Saved entries
-=-=-=-=-
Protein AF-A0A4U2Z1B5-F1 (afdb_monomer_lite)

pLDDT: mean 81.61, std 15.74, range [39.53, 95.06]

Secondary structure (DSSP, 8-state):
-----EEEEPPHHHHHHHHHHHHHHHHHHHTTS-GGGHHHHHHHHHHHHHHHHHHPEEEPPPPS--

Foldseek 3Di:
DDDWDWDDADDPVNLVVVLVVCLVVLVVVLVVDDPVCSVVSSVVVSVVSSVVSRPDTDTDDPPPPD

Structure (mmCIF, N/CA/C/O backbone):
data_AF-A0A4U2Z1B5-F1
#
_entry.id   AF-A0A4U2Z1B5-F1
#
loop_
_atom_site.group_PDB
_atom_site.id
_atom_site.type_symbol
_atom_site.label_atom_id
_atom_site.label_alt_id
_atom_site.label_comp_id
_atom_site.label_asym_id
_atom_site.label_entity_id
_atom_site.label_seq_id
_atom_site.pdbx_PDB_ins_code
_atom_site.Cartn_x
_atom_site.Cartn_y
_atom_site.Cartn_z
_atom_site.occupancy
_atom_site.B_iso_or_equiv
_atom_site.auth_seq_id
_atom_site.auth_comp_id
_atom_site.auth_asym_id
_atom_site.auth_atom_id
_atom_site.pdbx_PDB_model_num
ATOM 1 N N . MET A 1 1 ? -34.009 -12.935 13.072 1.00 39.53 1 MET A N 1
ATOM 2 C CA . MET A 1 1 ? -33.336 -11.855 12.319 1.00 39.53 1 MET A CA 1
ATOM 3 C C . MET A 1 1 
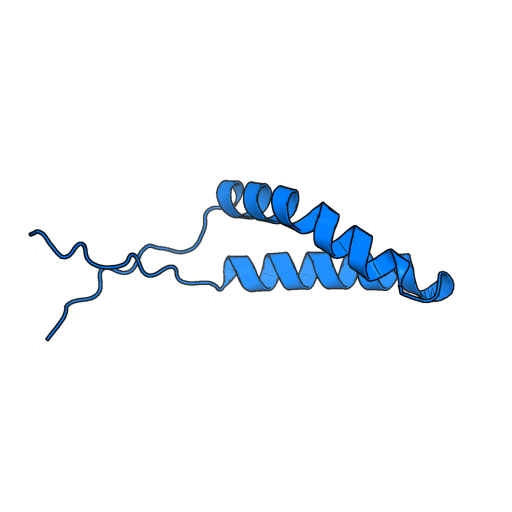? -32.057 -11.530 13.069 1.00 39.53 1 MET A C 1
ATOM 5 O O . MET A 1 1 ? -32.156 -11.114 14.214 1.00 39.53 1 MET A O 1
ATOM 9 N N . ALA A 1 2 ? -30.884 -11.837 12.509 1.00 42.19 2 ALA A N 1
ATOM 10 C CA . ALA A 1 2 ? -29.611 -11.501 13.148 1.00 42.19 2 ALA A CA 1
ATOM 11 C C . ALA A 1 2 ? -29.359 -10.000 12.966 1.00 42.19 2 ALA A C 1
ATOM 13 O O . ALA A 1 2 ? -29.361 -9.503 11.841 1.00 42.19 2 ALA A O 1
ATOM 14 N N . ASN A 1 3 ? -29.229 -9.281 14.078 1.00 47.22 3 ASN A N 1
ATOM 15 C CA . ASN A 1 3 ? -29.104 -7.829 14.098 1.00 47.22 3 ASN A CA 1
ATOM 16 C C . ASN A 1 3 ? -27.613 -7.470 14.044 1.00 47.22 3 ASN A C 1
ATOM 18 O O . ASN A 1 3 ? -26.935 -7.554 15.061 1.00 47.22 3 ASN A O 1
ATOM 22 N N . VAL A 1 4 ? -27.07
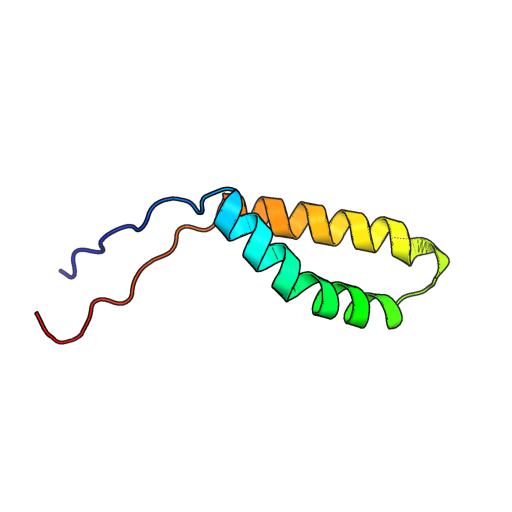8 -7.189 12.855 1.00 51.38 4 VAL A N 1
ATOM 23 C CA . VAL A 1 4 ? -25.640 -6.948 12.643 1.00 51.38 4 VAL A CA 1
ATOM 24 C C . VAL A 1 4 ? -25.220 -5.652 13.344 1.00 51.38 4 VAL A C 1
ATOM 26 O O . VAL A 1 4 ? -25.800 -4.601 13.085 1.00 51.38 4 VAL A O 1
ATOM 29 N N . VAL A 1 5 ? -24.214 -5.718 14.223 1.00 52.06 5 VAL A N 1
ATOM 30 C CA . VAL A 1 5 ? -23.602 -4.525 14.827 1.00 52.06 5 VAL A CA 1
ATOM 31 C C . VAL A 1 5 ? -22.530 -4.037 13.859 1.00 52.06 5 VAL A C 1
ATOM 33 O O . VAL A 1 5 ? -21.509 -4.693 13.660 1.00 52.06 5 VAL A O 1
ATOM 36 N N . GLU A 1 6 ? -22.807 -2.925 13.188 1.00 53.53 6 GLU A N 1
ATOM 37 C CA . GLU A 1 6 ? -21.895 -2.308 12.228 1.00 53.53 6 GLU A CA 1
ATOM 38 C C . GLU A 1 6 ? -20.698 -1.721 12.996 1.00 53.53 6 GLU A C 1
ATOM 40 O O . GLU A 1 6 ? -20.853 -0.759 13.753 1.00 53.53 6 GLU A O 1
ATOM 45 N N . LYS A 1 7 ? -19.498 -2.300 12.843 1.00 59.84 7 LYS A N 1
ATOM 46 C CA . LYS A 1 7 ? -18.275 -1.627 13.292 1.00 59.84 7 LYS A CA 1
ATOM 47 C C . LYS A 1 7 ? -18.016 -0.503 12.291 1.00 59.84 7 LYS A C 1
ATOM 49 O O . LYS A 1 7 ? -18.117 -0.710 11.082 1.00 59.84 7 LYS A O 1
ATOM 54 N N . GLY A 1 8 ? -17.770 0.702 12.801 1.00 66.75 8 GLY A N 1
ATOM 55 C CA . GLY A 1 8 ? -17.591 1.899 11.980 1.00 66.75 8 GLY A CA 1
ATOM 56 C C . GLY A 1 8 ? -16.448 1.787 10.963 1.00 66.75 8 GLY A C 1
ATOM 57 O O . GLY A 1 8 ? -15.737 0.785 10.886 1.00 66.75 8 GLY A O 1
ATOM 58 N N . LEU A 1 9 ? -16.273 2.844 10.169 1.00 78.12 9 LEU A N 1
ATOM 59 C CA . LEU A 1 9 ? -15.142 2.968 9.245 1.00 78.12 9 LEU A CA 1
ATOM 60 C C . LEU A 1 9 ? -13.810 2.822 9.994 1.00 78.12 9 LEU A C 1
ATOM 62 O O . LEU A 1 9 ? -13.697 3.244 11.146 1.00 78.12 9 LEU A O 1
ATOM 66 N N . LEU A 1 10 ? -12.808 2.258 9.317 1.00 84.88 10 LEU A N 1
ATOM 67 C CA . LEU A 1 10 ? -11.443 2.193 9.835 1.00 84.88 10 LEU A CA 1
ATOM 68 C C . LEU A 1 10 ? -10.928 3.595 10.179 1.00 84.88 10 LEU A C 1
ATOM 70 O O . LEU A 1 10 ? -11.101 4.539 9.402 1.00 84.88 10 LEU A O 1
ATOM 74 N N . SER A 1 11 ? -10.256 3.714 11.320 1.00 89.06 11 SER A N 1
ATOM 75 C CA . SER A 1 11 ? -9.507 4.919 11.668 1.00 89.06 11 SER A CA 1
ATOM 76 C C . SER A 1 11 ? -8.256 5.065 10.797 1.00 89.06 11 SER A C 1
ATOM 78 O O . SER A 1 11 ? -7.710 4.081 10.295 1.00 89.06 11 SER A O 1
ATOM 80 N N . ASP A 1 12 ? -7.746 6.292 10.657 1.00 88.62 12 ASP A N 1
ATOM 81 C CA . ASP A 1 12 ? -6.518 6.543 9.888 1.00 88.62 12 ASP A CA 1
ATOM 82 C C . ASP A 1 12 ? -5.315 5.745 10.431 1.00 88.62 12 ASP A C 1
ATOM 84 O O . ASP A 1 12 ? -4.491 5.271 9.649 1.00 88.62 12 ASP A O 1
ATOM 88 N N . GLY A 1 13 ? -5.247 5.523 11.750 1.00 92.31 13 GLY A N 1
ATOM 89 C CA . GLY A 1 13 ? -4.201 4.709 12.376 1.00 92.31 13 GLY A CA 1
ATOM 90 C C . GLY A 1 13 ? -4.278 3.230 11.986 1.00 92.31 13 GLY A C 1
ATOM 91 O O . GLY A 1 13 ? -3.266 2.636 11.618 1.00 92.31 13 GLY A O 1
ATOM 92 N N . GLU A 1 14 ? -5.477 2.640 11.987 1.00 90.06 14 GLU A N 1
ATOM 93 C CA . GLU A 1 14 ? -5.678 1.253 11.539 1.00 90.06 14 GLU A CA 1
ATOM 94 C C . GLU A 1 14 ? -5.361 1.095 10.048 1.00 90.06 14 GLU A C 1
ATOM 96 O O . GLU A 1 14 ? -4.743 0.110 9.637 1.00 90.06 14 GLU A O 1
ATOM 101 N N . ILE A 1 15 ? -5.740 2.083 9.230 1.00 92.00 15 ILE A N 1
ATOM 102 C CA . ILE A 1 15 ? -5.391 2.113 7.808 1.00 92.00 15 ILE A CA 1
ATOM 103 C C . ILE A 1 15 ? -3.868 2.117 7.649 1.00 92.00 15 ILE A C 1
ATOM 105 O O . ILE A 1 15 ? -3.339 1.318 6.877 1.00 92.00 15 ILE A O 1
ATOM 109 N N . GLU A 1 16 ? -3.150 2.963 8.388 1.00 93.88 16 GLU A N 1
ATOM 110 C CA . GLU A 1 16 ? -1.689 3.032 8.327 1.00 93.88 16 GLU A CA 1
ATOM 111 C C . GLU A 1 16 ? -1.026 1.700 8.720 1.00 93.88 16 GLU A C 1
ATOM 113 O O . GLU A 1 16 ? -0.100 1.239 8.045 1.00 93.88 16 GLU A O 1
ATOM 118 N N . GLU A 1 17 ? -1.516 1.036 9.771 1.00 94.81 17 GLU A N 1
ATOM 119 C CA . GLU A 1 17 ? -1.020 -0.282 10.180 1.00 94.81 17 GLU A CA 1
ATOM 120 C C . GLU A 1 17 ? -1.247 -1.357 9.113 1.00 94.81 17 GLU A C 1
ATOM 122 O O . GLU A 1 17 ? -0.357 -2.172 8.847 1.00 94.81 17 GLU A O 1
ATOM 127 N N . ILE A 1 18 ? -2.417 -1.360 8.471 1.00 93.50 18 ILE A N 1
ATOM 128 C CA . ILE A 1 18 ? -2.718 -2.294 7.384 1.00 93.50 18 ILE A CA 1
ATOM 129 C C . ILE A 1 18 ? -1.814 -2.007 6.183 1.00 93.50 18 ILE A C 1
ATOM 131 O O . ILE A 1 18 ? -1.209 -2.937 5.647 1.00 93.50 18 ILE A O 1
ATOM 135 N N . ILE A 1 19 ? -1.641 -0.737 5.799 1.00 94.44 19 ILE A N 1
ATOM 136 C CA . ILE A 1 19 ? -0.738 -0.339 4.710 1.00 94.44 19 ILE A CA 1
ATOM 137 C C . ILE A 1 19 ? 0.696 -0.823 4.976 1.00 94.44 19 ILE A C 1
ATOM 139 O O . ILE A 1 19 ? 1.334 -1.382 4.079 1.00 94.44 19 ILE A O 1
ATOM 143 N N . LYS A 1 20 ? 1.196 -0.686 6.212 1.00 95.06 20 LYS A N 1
-=-=-=-=-
Exercise goal: Going back over the entries above, copy word for word every line from the one that has "ATOM 102 C CA" on through the one that has "ATOM 131 O O".

Result for this exercise:
ATOM 102 C CA . ILE A 1 15 ? -5.391 2.113 7.808 1.00 92.00 15 ILE A CA 1
ATOM 103 C C . ILE A 1 15 ? -3.868 2.117 7.649 1.00 92.00 15 ILE A C 1
ATOM 105 O O . ILE A 1 15 ? -3.339 1.318 6.877 1.00 92.00 15 ILE A O 1
ATOM 109 N N . GLU A 1 16 ? -3.150 2.963 8.388 1.00 93.88 16 GLU A N 1
ATOM 110 C CA . GLU A 1 16 ? -1.689 3.032 8.327 1.00 93.88 16 GLU A CA 1
ATOM 111 C C . GLU A 1 16 ? -1.026 1.700 8.720 1.00 93.88 16 GLU A C 1
ATOM 113 O O . GLU A 1 16 ? -0.100 1.239 8.045 1.00 93.88 16 GLU A O 1
ATOM 118 N N . GLU A 1 17 ? -1.516 1.036 9.771 1.00 94.81 17 GLU A N 1
ATOM 119 C CA . GLU A 1 17 ? -1.020 -0.282 10.180 1.00 94.81 17 GLU A CA 1
ATOM 120 C C . GLU A 1 17 ? -1.247 -1.357 9.113 1.00 94.81 17 GLU A C 1
ATOM 122 O O . GLU A 1 17 ? -0.357 -2.172 8.847 1.00 94.81 17 GLU A O 1
ATOM 127 N N . ILE A 1 18 ? -2.417 -1.360 8.471 1.00 93.50 18 ILE A N 1
ATOM 128 C CA . ILE A 1 18 ? -2.718 -2.294 7.384 1.00 93.50 18 ILE A CA 1
ATOM 129 C C . ILE A 1 18 ? -1.814 -2.007 6.183 1.00 93.50 18 ILE A C 1
ATOM 131 O O . ILE A 1 18 ? -1.209 -2.937 5.647 1.00 93.50 18 ILE A O 1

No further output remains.